Caught drifting with Jig and Minnow, a number of years ago.


----------



## Shawn Philbrick (Jan 5, 2007)

saw a few nice ones (or maybe the same one more than once) last fall/winter while duck hunting

south of the causeway, northwest bay, just below the little island or point that sticks out closest to the road....

he was back in the bay by the cattails sitting in the sun..........

I had a shotgun, not a rod


----------



## Lewzer (Apr 5, 2004)

That's a dandy Luredaddy!!! What line did you land that on? 8lb mono?

Shawn, That where we were when that pike was caught.


----------



## luredaddy (May 25, 2004)

Lewzer,
Back then we spooled our jigging rods with 6# and 8# mono, I have no idea what the poundage was. The big flatheads are more exciting when we flatline mono in about 12', trolling Hot n Tots.
John


----------



## ezbite (May 25, 2006)

luredaddy said:


> Caught drifting with Jig and Minnow, a number of years ago.

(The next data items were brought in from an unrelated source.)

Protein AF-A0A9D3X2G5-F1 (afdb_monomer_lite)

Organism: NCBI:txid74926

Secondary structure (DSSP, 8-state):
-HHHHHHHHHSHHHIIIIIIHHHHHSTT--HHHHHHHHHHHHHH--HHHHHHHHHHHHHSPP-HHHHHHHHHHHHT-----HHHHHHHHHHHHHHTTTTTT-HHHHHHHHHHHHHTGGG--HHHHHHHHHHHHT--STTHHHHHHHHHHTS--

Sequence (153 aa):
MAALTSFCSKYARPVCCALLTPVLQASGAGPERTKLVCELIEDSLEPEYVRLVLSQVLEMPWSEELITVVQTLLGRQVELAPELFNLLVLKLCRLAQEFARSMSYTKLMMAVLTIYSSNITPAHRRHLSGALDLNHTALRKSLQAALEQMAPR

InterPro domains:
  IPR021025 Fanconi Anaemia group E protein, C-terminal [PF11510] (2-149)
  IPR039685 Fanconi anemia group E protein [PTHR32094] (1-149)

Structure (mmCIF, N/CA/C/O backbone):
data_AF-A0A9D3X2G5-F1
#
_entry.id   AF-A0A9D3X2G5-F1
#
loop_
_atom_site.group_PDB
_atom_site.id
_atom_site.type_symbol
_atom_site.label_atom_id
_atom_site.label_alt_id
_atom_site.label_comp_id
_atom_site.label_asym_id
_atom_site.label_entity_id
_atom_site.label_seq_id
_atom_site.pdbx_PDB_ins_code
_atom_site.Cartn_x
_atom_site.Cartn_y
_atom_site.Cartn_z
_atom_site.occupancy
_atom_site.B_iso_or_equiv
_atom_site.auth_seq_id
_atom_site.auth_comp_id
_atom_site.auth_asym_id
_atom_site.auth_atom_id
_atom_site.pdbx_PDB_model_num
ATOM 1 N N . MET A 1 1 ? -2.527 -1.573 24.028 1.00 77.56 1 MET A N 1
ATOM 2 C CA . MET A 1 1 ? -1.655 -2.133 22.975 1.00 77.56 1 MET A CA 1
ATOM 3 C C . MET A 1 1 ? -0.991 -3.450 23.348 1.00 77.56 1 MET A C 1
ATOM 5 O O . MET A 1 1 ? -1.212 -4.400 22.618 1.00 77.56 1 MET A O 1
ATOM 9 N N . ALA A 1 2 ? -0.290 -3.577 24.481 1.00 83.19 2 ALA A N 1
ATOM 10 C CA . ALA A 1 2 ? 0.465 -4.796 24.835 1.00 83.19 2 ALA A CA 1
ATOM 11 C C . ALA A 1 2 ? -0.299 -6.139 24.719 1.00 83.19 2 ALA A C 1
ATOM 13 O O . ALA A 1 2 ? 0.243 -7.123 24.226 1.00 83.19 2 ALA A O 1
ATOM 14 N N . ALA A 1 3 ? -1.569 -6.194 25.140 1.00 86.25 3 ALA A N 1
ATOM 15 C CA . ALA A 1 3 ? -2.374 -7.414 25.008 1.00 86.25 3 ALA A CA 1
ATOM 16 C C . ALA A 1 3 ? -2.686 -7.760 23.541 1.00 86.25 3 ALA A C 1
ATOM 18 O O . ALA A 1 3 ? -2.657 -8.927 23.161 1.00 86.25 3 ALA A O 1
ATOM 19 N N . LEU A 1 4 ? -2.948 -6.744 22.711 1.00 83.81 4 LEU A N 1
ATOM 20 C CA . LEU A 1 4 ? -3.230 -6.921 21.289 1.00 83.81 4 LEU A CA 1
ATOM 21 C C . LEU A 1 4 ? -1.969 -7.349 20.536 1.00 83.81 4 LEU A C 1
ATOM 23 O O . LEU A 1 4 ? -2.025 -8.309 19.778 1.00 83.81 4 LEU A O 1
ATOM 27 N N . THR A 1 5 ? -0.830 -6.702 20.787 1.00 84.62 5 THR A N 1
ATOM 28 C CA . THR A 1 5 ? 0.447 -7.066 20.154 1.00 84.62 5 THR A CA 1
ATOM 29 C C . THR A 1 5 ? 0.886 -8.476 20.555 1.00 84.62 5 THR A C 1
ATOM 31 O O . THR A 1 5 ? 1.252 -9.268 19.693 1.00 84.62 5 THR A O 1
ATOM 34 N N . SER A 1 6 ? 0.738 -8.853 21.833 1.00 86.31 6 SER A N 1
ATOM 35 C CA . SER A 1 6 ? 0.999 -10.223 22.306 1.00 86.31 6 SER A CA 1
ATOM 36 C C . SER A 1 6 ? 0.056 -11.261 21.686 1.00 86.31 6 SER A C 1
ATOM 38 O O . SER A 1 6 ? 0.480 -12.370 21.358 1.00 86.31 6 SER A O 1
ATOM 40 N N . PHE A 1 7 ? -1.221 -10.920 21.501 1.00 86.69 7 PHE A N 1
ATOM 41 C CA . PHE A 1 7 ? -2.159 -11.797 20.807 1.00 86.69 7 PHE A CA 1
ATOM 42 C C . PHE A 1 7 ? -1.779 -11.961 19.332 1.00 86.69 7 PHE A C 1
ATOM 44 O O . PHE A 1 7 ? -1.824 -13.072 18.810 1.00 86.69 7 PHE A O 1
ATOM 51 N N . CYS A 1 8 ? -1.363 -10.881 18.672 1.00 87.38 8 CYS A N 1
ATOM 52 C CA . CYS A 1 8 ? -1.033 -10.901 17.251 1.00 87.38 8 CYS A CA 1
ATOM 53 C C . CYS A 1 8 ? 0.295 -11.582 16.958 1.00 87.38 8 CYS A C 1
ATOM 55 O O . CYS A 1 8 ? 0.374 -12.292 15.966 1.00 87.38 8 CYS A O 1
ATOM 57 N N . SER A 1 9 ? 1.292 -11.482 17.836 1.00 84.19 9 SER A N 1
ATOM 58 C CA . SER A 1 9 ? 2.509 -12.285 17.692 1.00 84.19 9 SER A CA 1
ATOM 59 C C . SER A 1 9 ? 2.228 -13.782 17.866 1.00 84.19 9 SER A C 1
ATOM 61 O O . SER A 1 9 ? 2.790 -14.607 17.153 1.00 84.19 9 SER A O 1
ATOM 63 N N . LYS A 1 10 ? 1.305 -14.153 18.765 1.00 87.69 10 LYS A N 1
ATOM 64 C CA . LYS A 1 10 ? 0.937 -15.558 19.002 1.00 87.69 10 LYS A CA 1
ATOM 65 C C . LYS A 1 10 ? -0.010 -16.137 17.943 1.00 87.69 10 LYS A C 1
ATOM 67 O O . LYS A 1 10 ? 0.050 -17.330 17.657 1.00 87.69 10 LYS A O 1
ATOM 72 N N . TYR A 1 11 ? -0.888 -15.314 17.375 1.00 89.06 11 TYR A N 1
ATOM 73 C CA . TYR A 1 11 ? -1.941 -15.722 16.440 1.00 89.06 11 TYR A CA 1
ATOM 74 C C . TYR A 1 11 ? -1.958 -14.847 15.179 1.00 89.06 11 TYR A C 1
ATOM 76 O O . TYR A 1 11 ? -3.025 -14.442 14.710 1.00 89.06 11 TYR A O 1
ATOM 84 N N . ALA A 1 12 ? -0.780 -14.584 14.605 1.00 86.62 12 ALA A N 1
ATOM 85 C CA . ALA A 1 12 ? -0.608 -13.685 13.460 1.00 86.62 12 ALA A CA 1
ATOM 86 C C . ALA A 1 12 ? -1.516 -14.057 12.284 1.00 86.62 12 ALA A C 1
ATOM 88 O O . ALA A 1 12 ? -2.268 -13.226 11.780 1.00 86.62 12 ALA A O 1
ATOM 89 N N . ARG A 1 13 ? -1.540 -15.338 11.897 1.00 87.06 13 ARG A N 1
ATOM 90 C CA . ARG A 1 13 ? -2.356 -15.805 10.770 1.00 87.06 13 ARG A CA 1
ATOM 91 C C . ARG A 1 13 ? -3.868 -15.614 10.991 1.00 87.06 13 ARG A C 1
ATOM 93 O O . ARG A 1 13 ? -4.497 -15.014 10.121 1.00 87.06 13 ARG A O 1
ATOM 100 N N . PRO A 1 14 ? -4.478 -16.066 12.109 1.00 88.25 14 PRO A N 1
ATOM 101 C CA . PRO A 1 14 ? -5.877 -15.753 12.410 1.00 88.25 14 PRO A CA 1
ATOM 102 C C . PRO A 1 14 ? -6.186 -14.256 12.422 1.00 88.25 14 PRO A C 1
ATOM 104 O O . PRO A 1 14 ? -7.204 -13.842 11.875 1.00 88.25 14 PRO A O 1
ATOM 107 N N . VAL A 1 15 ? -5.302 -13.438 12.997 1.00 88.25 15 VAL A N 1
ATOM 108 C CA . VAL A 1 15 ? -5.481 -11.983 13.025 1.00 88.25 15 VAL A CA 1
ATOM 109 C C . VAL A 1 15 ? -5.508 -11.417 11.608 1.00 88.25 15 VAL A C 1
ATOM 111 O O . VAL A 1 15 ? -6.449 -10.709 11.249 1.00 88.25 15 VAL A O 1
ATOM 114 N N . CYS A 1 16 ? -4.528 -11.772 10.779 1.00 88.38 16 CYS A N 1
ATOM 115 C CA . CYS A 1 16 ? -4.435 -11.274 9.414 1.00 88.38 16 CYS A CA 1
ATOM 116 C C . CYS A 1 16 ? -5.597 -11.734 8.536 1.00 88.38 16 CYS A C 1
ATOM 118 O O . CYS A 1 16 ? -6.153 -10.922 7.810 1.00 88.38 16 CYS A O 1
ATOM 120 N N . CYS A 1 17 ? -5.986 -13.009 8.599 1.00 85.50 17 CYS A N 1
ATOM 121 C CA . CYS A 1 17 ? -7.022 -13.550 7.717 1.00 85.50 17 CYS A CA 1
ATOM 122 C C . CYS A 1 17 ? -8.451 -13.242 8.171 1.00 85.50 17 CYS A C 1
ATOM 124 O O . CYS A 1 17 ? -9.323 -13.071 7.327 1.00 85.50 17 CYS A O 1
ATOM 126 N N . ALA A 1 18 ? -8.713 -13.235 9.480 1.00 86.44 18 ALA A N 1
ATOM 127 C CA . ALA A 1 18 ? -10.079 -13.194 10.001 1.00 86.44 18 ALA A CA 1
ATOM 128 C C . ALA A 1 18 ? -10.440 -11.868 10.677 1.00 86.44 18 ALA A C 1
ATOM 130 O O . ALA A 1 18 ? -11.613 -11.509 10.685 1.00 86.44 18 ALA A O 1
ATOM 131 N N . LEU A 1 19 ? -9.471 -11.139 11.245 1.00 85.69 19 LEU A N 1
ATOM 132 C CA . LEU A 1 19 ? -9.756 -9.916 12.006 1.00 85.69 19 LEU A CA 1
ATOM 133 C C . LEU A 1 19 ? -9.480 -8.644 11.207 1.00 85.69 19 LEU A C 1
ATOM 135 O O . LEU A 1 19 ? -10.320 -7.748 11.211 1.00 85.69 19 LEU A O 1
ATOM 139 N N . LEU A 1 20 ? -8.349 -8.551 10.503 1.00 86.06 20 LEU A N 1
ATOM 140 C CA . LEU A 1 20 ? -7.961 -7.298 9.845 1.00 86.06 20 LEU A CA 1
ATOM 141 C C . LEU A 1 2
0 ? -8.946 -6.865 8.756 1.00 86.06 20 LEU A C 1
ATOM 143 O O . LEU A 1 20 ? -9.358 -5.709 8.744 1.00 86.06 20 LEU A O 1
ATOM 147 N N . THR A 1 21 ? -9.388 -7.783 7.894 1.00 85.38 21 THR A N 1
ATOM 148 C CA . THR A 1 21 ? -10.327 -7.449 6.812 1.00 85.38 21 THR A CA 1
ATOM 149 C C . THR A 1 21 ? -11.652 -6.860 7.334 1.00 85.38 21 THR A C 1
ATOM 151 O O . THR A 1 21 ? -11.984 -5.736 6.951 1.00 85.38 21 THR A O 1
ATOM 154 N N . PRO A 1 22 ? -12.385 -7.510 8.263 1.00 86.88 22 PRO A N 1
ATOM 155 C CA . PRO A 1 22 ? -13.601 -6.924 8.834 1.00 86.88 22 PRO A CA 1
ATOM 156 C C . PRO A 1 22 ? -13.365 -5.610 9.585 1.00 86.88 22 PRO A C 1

wow, thats a sweet northern


----------



## JIG (Nov 2, 2004)

Nice Pike guys! I to have got alot of fish at Skeeter on tots. When those cats give a head shake man that gets the blood boilin! Net boy dont like them though.


----------



## tomb (Oct 9, 2004)

EZ, how are those tabs you installed?


----------



## ezbite (May 25, 2006)

tomb said:


> EZ, how are those tabs you installed?


shooting for a tuesday testing. everytime ive set something up its either rained or i end up going to work tuesday is looking good.


----------



## WISH IT WAS YOU (Jul 25, 2006)

the first northen i have ever caught was out of skeeter it was like 20-25 inchs small but i was like 5-6 while fishing for walleye i dont remember what i was useing but i thing a minnow and jig right in front of the state boat lunch about 400 yards out i had a couple pike to the baut before but that lake has some big ones in it


----------



## MadMac (May 2, 2005)

JIG said:


> Nice Pike guys! I to have got alot of fish at Skeeter on tots. When those cats give a head shake man that gets the blood boilin! Net boy dont like them though.


 
Yeah, the guy I got to row me around (Jig aka Paddle boy) is always wasting my time on those little kitties he calls fish.


----------



## JIG (Nov 2, 2004)

Glad you brought one that day! It was all eyes. Yours and the fish!:B


----------